Toothpaste is once again the answer to our problems, defog treatment, gingivitis, teeth whitening it does it all! To start your treatment find a white paste toothpaste (not the newer gel toothpaste) and smear and healthy layer on the inside of the mask. Allow it to sit and overnight and dry before washing it off. Note that you may need to repeat this process 2-3 times, and you will still need to defog your mask before each dive, or you could still get a foggy goggle.

Burn, Baby, Burn!

Though you don’t need to create a disco inferno in your mask, burning the film on the inside is, in my opinion, a sure-fire way to treat your mask (pun intended). All you need is a lighter and some water. It is a good idea to wet your mask beforehand. Though it is not necessary, it will help protect the skirt inside your mask. To treat it, light your lighter and pass it over the inside of the mask, burning the film off. You will see black soot forming, this is good and means that it’s working.
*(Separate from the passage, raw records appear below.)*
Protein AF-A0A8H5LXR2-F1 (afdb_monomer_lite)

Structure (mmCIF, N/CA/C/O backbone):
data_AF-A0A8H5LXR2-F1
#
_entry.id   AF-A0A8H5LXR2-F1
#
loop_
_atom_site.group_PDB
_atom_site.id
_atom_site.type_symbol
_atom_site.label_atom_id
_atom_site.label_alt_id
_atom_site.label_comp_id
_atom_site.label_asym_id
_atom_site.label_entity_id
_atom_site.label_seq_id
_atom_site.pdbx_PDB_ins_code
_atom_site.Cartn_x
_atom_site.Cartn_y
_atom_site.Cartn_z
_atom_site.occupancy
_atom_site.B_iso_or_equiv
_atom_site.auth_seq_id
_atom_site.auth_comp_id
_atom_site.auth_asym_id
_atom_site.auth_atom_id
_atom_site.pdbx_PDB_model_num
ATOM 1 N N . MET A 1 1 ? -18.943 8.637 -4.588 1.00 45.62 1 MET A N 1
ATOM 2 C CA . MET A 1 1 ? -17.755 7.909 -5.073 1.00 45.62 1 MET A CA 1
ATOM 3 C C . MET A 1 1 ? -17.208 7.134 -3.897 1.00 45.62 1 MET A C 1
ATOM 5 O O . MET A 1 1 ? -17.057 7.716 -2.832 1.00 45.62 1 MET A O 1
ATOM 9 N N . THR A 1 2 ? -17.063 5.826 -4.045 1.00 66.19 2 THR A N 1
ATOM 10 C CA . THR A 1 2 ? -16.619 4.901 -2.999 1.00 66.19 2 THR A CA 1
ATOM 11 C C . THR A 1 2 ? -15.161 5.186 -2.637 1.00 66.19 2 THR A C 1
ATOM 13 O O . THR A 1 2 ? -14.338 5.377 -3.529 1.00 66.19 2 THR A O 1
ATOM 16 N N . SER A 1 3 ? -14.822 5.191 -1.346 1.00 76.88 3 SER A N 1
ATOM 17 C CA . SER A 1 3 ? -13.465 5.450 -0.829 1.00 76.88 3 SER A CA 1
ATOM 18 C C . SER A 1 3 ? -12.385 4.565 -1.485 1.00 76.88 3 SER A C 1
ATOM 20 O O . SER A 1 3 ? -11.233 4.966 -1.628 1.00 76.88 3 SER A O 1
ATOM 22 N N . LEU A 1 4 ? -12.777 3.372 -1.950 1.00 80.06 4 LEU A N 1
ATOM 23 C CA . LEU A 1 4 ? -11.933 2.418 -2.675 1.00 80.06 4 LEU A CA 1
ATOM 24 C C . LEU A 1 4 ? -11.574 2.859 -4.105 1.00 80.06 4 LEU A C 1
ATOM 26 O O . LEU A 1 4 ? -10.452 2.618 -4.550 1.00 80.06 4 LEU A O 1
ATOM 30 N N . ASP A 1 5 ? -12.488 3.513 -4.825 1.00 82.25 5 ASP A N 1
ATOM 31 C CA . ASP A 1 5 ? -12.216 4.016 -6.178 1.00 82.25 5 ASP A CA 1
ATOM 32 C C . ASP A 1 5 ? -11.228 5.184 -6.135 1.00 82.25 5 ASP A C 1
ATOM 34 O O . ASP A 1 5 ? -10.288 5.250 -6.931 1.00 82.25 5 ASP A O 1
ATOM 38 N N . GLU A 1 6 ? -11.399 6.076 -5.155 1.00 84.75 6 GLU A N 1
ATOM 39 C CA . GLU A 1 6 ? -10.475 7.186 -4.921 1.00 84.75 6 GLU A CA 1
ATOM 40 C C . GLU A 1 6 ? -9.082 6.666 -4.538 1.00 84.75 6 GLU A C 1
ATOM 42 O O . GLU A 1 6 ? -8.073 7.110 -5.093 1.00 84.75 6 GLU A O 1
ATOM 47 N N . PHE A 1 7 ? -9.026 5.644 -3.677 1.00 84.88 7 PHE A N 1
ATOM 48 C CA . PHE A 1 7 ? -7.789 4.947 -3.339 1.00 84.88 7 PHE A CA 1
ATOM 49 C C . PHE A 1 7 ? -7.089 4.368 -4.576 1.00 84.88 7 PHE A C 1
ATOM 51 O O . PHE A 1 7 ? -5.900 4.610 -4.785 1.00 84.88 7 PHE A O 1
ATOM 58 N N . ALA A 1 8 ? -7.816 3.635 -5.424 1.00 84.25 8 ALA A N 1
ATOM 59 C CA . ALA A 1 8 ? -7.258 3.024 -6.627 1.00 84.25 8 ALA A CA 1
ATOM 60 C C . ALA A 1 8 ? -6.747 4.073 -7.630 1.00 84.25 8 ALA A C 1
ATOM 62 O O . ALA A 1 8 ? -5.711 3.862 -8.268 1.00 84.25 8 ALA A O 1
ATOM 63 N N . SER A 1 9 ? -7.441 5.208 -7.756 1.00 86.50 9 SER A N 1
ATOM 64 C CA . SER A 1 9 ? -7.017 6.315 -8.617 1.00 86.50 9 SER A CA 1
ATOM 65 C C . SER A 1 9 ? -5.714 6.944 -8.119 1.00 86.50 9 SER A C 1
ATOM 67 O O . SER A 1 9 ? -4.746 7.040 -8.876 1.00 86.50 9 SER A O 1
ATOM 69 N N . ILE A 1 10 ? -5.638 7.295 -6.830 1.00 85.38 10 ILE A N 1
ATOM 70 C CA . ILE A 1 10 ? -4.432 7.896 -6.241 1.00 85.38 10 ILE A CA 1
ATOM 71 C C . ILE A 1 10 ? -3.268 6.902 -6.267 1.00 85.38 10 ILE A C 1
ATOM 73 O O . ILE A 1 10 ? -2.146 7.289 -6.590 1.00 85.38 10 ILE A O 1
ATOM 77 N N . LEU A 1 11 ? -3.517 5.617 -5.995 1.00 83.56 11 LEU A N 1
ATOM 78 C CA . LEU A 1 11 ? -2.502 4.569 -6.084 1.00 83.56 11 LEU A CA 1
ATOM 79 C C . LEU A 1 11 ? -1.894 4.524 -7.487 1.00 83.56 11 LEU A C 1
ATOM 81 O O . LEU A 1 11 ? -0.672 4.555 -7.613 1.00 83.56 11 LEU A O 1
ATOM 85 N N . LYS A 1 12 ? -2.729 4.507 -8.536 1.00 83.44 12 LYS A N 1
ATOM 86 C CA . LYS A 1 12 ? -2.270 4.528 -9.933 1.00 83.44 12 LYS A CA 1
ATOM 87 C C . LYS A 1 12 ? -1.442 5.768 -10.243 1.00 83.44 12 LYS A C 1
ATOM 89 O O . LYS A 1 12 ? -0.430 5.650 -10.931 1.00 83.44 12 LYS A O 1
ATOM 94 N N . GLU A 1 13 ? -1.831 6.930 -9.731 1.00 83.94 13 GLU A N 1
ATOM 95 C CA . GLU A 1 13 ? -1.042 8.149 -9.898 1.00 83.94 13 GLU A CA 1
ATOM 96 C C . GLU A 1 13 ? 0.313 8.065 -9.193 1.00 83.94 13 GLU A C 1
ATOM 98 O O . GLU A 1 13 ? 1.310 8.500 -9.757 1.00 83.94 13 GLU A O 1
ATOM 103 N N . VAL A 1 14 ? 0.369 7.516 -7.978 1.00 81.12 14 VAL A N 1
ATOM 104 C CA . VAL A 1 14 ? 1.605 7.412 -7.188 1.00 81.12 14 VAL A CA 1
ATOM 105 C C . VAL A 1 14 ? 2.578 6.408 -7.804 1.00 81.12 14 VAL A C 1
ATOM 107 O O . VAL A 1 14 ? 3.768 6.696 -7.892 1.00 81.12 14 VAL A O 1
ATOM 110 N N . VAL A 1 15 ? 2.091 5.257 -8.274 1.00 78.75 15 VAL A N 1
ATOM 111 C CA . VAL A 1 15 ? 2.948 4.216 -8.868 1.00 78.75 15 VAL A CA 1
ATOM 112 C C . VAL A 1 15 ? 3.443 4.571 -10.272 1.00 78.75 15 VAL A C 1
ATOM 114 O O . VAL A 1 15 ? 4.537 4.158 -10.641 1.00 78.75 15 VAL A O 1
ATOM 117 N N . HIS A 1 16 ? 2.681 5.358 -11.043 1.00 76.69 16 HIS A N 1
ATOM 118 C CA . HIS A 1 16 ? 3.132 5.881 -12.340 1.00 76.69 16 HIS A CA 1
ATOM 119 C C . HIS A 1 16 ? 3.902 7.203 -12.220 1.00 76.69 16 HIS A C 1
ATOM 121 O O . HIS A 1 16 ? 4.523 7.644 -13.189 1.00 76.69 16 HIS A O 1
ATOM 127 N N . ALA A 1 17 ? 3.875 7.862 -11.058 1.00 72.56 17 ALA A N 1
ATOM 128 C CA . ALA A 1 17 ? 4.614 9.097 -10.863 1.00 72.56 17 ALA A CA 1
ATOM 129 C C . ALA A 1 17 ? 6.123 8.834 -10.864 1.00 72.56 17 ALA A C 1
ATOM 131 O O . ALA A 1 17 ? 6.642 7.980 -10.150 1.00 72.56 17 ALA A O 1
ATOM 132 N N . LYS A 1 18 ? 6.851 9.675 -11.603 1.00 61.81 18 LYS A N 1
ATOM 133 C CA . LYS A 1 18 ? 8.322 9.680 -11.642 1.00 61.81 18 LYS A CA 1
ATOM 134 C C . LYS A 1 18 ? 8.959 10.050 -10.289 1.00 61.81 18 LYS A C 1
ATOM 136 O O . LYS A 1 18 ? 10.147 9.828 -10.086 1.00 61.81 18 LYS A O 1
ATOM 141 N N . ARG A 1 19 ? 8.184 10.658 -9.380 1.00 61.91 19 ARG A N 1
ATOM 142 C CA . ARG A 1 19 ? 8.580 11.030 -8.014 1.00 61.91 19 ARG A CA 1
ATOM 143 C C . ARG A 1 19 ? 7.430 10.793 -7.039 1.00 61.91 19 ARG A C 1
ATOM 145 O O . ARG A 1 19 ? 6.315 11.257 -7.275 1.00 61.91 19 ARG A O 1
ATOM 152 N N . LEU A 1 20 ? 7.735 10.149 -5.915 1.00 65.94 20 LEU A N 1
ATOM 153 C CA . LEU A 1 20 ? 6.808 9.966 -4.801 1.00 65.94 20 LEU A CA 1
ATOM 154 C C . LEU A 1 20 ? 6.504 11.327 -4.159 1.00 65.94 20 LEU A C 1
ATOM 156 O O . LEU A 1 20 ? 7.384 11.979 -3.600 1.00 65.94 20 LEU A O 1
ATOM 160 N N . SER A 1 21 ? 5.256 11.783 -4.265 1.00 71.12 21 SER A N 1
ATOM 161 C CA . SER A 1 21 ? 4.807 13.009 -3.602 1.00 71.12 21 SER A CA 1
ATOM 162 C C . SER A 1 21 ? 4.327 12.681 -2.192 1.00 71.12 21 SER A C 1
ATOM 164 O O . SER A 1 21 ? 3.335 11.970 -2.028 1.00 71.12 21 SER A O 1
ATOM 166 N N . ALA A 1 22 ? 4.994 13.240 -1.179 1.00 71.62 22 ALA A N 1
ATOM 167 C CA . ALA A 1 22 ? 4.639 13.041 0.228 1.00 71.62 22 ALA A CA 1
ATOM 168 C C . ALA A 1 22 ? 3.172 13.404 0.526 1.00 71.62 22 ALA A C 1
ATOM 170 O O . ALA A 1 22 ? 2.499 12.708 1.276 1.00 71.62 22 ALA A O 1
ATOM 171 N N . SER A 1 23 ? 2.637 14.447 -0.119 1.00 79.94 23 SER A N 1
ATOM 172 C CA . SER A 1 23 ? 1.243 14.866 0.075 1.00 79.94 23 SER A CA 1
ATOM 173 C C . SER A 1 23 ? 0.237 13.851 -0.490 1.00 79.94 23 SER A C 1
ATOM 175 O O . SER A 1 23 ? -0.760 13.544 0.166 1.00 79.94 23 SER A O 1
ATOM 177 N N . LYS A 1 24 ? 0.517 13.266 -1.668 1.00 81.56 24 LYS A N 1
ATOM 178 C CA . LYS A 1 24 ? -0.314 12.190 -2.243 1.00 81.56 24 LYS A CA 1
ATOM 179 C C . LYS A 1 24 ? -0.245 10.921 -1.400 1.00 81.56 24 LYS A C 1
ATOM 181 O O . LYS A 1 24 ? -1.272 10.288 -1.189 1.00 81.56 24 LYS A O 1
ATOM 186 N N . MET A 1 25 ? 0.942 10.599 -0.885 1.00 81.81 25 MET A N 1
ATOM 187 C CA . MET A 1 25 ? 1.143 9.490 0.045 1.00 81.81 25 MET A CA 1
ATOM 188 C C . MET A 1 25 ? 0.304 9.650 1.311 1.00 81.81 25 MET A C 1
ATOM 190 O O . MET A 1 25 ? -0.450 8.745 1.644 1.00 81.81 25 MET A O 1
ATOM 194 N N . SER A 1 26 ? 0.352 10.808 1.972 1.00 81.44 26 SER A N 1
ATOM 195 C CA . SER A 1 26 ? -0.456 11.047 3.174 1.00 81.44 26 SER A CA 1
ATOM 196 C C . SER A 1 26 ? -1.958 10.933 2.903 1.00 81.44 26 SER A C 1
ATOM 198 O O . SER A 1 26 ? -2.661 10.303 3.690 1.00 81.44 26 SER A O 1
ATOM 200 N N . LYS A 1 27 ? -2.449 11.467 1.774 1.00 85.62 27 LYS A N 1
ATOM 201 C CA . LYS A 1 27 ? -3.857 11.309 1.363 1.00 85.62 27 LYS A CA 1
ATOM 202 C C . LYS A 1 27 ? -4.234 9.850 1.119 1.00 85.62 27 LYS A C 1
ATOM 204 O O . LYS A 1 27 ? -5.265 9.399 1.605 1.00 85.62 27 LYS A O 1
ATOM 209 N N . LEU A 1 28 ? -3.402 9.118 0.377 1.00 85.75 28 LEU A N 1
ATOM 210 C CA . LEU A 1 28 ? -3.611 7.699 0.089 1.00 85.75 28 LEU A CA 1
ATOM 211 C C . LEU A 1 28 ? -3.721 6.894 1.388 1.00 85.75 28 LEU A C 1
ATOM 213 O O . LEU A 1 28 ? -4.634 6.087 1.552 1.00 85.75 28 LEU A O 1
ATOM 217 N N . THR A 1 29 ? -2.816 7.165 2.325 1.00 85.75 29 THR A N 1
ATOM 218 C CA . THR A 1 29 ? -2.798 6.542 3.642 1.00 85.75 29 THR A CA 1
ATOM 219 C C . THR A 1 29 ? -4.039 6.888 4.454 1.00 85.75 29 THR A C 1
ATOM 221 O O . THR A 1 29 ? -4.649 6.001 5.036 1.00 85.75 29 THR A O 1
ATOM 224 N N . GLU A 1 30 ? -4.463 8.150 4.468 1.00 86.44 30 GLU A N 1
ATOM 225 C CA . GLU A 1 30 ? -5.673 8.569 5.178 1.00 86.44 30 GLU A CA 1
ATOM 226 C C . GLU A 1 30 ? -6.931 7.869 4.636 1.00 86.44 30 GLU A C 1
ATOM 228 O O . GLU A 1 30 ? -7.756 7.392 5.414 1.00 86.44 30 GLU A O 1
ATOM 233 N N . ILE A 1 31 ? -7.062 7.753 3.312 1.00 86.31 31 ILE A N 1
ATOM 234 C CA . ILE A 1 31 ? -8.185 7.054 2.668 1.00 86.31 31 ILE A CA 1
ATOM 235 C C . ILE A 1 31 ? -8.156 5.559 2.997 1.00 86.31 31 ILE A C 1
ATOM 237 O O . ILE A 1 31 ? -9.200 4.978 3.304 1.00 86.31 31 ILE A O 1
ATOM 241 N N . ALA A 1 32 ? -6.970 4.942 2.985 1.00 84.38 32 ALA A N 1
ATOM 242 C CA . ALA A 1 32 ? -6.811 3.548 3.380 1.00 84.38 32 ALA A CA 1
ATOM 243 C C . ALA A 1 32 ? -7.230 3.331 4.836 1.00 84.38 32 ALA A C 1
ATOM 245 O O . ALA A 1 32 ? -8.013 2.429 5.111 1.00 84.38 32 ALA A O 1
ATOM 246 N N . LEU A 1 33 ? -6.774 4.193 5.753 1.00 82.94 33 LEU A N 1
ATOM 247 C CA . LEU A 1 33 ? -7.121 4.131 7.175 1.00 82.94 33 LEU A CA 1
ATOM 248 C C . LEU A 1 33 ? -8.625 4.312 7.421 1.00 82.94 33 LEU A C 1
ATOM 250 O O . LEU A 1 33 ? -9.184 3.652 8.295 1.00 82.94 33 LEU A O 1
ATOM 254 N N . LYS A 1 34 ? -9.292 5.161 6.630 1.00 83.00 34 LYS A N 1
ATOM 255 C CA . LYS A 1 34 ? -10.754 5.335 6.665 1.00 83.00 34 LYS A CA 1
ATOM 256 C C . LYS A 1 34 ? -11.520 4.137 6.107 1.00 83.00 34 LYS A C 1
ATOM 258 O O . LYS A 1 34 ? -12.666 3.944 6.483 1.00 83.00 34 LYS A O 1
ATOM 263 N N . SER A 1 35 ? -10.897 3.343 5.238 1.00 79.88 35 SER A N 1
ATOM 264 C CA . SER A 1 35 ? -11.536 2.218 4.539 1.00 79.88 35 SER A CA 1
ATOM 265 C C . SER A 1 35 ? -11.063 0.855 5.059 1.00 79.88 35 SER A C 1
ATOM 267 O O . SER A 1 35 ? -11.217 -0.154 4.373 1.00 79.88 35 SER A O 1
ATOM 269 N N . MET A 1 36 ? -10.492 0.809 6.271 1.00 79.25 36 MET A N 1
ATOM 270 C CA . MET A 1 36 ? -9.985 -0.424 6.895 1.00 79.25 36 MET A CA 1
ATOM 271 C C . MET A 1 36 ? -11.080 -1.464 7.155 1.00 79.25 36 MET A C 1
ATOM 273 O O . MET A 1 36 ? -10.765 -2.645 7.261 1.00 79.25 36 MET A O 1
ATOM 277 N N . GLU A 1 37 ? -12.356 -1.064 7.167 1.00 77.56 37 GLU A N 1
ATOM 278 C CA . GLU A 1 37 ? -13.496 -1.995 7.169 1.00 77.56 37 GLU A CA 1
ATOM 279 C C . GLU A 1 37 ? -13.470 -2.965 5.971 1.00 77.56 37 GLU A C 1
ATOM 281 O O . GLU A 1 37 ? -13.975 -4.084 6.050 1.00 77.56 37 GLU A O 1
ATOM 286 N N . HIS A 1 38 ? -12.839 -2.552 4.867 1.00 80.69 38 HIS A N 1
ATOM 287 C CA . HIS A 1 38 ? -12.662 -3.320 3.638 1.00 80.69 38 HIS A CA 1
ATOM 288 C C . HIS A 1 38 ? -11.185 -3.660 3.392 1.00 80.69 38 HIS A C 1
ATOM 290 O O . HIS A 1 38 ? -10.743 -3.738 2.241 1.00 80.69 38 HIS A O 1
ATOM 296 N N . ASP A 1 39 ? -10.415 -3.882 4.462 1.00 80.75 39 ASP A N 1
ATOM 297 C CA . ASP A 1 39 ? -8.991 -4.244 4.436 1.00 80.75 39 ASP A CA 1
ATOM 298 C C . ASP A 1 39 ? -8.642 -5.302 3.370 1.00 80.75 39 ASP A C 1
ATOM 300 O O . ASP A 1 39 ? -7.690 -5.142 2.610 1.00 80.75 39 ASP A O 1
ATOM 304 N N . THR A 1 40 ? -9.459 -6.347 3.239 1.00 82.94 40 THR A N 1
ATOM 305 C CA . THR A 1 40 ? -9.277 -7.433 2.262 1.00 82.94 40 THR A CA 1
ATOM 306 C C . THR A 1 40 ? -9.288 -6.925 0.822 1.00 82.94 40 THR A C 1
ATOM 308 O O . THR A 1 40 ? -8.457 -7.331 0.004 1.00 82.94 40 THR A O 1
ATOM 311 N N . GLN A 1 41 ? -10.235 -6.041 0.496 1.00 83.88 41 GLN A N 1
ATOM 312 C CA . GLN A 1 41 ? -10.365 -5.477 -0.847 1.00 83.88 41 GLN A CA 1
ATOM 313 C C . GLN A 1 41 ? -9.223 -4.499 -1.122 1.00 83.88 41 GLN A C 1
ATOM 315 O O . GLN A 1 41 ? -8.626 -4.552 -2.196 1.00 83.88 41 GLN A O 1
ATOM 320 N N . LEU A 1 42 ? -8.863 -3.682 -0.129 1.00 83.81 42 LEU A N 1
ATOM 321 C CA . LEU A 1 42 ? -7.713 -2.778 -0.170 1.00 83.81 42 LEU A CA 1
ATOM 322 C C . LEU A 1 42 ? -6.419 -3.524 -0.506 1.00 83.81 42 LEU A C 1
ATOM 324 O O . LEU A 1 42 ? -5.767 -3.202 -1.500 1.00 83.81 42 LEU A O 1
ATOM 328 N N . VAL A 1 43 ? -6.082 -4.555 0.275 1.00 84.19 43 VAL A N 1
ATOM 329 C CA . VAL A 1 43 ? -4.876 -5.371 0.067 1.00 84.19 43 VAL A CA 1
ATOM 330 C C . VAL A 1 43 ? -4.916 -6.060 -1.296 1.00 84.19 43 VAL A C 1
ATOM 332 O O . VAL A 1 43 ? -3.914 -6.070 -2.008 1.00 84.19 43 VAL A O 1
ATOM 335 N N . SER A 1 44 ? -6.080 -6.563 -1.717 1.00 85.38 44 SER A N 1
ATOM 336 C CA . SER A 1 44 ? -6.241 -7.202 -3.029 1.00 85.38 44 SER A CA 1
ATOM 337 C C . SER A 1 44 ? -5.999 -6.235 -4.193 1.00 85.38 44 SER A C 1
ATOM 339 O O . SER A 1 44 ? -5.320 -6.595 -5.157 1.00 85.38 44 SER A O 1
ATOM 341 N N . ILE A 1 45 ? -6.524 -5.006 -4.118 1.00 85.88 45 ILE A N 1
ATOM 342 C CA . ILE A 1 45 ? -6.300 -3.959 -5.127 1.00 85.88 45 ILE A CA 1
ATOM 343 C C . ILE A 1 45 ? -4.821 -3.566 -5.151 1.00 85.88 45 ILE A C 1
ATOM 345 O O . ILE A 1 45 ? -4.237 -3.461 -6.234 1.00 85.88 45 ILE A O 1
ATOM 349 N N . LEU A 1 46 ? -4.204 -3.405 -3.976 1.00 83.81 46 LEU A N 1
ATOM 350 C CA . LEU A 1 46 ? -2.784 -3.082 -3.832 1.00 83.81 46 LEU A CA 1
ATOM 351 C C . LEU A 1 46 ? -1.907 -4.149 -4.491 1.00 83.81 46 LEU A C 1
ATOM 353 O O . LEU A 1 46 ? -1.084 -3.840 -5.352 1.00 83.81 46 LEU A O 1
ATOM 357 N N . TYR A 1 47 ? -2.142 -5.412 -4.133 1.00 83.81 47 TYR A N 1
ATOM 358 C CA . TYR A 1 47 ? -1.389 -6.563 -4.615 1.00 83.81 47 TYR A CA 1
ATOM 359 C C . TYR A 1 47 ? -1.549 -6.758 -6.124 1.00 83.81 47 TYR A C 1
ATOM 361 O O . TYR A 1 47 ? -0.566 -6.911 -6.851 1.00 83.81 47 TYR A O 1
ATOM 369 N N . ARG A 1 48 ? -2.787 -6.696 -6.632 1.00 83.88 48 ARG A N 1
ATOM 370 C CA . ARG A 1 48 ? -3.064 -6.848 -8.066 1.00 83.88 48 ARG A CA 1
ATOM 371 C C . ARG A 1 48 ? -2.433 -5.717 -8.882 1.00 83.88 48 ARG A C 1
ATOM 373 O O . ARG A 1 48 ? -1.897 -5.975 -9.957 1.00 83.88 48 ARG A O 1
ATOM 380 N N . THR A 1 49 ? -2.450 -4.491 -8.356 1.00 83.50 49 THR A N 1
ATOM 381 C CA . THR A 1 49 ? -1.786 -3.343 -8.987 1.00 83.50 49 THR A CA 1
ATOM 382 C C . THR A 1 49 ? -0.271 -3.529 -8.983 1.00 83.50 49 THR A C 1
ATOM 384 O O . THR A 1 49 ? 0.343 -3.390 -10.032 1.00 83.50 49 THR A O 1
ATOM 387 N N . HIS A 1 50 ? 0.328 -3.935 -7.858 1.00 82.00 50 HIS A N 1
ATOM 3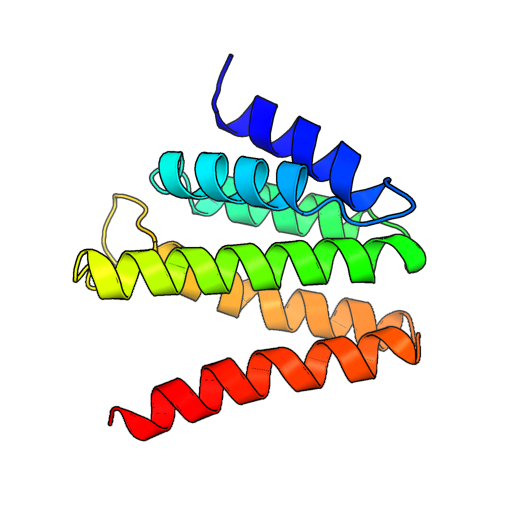88 C CA . HIS A 1 50 ? 1.765 -4.216 -7.763 1.00 82.00 50 HIS A CA 1
ATOM 389 C C . HIS A 1 50 ? 2.227 -5.249 -8.797 1.00 82.00 50 HIS A C 1
ATOM 391 O O . HIS A 1 50 ? 3.173 -5.009 -9.544 1.00 82.00 50 HIS A O 1
ATOM 397 N N . LYS A 1 51 ? 1.513 -6.375 -8.887 1.00 81.69 51 LYS A N 1
ATOM 398 C CA . LYS A 1 51 ? 1.842 -7.465 -9.813 1.00 81.69 51 LYS A CA 1
ATOM 399 C C . LYS A 1 51 ? 1.707 -7.060 -11.286 1.00 81.69 51 LYS A C 1
ATOM 401 O O . LYS A 1 51 ? 2.412 -7.584 -12.140 1.00 81.69 51 LYS A O 1
ATOM 406 N N . SER A 1 52 ? 0.808 -6.123 -11.584 1.00 82.38 52 SER A N 1
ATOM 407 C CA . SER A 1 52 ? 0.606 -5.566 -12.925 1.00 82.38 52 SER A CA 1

It is very important that you do not hold the lighter in one spot for more than a couple seconds. The heat from the lighter can melt the silicon skirt on the inside of the mask so you need to be aware. After burning it let the mask cool off before washing away the soot, then burn it again. though it shouldn’t be necessary, it will help ensure you didn’t miss any spots. If you don’t feel comfortable burning your mask yourself, remember you can always ask a dive professional for help. Most shops will do it for you free of charge even.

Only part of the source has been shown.